2019 is approaching its end with it the first year of the LHC Long Shutdown 2 (LS2),a break that focuses on the upgrade and maintenance of the LHC. It’s been twelve intense months for the growing CMS collaboration that counts 53 member countries. Let’s have a glimpse on the CMS 2019 year.

In 2019, CMS reported outstanding results in a wide range of physics topics: searches for new particles, precision measurements of known particles (in particular the top quark and the Higgs boson), B- and heavy-ion physics.  New algorithms, that mostly rely on machine learning techniques, are being used for the reconstruction of objects used in analysis and event classification to increase the sensitivity of analyses. One of the impressive achievements for the collaboration this year is that new results coming out on the large Run 2 dataset that are often not just repetitions of previous analyses and substantially improve both our experimental techniques and knowledge of Nature at the smallest scale.

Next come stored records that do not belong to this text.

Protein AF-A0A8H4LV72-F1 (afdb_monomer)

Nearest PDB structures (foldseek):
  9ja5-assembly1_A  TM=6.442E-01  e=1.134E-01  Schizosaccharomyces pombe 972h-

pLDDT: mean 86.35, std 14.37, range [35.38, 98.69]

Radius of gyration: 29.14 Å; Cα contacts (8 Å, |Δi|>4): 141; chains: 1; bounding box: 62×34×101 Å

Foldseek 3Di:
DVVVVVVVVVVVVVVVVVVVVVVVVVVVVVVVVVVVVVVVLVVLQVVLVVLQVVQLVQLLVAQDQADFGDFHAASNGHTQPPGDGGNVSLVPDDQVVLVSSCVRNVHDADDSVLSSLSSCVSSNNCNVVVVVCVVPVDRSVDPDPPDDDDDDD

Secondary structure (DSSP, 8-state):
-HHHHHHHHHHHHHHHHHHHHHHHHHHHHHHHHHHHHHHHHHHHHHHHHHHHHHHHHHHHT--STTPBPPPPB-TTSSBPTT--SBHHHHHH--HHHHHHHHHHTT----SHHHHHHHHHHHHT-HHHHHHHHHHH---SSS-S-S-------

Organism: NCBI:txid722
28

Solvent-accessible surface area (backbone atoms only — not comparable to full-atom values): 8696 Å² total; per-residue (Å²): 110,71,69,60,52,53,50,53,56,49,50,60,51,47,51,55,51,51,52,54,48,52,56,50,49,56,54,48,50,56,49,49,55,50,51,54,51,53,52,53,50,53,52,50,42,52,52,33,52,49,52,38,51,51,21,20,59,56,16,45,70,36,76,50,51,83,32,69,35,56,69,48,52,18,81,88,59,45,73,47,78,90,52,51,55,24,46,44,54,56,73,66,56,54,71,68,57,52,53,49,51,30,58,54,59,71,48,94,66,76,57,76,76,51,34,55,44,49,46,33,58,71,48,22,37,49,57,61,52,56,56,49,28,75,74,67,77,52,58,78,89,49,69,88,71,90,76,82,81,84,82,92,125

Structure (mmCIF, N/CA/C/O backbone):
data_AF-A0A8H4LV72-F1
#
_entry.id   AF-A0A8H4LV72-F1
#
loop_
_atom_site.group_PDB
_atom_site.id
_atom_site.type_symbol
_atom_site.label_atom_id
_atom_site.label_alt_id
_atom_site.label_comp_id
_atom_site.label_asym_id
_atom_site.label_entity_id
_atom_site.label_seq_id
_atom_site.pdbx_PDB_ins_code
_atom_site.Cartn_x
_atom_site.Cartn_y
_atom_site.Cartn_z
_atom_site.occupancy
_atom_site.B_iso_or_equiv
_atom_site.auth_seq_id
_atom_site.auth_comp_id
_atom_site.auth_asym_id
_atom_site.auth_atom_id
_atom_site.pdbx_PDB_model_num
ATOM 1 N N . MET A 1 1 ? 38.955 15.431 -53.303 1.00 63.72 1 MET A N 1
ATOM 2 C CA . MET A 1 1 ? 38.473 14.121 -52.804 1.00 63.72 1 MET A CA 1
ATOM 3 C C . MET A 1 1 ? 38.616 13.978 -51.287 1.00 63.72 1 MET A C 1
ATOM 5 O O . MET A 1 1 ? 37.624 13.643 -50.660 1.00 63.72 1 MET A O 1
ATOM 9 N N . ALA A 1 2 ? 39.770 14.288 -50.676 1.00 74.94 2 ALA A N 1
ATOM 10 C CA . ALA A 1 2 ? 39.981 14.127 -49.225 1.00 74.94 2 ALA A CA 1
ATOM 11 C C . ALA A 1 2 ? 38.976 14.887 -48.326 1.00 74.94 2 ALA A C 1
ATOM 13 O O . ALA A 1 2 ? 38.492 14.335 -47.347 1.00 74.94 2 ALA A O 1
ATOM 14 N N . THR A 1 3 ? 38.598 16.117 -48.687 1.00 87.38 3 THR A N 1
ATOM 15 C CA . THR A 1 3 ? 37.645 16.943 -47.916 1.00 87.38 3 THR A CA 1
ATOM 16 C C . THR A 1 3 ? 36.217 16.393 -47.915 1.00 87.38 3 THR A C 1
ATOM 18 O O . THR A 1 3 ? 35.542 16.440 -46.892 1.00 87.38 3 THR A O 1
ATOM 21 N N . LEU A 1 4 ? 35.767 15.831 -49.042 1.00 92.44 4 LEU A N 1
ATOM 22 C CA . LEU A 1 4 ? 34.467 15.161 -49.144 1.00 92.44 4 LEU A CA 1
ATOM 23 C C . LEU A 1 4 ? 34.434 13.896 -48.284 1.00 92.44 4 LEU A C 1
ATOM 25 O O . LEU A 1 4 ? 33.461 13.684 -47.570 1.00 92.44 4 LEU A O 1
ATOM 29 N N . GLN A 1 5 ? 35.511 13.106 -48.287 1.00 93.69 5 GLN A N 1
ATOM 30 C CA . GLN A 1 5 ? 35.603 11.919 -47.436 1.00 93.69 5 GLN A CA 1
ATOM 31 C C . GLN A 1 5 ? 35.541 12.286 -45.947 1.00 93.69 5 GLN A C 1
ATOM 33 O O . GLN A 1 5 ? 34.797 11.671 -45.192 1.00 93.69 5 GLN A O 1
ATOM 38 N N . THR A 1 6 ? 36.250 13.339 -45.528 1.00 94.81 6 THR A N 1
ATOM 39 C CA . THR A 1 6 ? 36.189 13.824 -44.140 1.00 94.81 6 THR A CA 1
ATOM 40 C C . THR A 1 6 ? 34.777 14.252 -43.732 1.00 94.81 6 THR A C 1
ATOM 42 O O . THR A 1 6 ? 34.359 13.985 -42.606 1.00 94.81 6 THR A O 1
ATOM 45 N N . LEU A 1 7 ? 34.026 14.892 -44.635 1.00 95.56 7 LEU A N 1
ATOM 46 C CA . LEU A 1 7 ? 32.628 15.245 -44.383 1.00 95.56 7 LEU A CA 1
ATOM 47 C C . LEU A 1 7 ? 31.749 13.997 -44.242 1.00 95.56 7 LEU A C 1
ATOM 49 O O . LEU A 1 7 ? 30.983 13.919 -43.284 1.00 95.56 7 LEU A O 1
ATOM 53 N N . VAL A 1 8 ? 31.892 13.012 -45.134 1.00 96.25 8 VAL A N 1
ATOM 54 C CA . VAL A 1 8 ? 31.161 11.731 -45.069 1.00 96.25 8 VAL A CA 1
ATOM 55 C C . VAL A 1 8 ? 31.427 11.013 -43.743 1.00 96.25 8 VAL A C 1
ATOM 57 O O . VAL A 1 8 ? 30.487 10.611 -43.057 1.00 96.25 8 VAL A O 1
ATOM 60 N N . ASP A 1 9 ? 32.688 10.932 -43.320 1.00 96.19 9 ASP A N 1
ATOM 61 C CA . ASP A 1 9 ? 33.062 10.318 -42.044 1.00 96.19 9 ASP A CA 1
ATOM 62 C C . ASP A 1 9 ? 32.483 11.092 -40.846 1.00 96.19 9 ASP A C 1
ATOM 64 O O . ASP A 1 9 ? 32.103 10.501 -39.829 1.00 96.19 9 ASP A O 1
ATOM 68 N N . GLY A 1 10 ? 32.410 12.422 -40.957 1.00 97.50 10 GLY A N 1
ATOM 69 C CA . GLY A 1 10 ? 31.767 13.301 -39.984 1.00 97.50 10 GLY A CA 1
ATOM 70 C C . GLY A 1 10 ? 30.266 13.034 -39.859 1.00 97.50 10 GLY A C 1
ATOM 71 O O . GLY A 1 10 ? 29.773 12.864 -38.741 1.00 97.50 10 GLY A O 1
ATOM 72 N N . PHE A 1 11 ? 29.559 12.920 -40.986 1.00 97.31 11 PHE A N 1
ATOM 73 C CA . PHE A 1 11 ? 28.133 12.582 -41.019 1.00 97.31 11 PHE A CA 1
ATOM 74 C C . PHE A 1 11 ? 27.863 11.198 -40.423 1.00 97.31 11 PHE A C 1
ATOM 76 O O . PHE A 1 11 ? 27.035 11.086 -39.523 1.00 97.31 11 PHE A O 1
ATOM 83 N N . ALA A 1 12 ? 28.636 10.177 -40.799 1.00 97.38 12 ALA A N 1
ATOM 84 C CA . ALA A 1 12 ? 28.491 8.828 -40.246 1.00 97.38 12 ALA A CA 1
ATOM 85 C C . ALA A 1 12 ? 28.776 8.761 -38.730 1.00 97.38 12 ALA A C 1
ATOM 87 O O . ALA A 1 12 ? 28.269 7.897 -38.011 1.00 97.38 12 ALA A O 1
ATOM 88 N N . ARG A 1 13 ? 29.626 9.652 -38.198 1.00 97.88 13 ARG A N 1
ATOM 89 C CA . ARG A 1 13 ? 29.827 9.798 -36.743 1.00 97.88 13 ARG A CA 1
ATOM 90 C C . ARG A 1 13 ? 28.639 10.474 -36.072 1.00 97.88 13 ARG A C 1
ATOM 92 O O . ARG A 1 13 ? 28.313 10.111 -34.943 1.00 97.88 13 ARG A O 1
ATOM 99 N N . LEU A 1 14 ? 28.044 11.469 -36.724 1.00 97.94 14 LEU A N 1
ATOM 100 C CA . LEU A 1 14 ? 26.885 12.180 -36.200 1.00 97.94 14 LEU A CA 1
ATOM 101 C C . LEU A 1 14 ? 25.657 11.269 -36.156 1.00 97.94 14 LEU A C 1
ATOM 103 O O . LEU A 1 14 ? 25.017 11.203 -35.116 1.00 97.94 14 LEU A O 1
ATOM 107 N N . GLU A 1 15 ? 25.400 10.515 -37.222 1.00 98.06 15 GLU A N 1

Early this year, CMS published the first measurement using the full dataset from LHC Run 2: for the first time two excited B mesons were observed, Bc+(2S) and Bc∗+(2S), which are separated in mass by only 30 MeV. (Link) Over 90 results were to follow, including many measurements such as a new combined Higgs boson mass measurement that yields the most precise result to date of this fundamental parameter of the Standard Model of particle physics. (Link)

The CMS detector upgrades also started in early January with the extraction of the pixel detector and the beam pipe, from the heart of CMS. Currently, new components for the innermost layer of the detector, are being produced, assembled, and tested, including a chip called the Token Bit Manager (TBM). (Link-Link) The beam pipe will be upgraded to make it compatible with the geometry of the future CMS pixel detector, its cylindrical section will be extended opening more space for the Phase-2 pixel detector. (Link)

Another major upgrade of the CMS detector that started this year is the installation of the Gas Electron Multiplier (GEM) detectors. This new sub-system will greatly improve muon measurement in the difficult forward region in CMS, right next to the beam pipe. Between July and October a total number of 72 GEM chambers were installed (Link-Link) and the same amount will be installed next year. On the occasion of the last GEM installation this year, for the first time at CERN, a 360 live broadcast from the CMS experimental cavern was shared on social media and turned out to be a great success.

Also the Hadron Calorimeter (HCAL) completed its Phase-1 upgrade. A key aspect of the HCAL barrel (HB) upgrade was the replacement of old hybrid photodetectors (HPDs) with new silicon photomultipliers (SiPMs) that have three times the photon detection efficiency and 200 times the gain. (Link)

A big CERN-wide event that happened in 2019 was the CERN Open Days. CMS was of course one of the big attractions, and thanks to very good organization was a big success. For a weekend in the middle of September, the CMS site was able to accommodate several thousands of visitors, of whom more than 6000 had the chance to visit the detector 100m underground. Around 300 volunteers managed to keep many activities going successfully, for both young and adults. Volunteers’ smiles, their energy, kindness and knowledge have been one of the primary reasons of CMS visitors satisfaction. Another unique event was a very special solo performance from the CMS experimental cavern, by the artist and musician Vladimir Tarasov. Extremely rare to listen drums and percussion in front of the CMS detector.

The Open Days were not the only way for CMS to be open to people. In fact, this year the CMS collaboration announced the release of its fourth batch of open data to the public. This brings the volume of its open data to more than 2 PB (or two million GB), and provides open access to 100% of CMS research data recorded in proton–proton collisions in 2010. In the new release, CMS the open data address the ever-growing application of machine learning (ML) to challenges in high-energy physics. (Link)

Speaking about CMS data, on 2019 the CMS Data Analysis School (CMSDAS) celebrated ten years of life. The CMSDAS, that involves several hundreds of CMS members for the benefit of some 1500 students in 10 years. The students are CMS physicists from across the collaboration, who want to learn (or to learn more) about data analysis in CMS. Judging from their opinions, the CMSDAS confirmed its quality also this year (Link)

Many other remarkable events and achievements happened at CMS during 2019, like multiple awards and recognitions for CMS collaboration members, such as the PhD Thesis Awards and Young Researchers Prize winners. (Link - Link) Fueled by the achievements and milestones reached in 2019, the CMS collaboration is ready for the new challenges coming in 2020.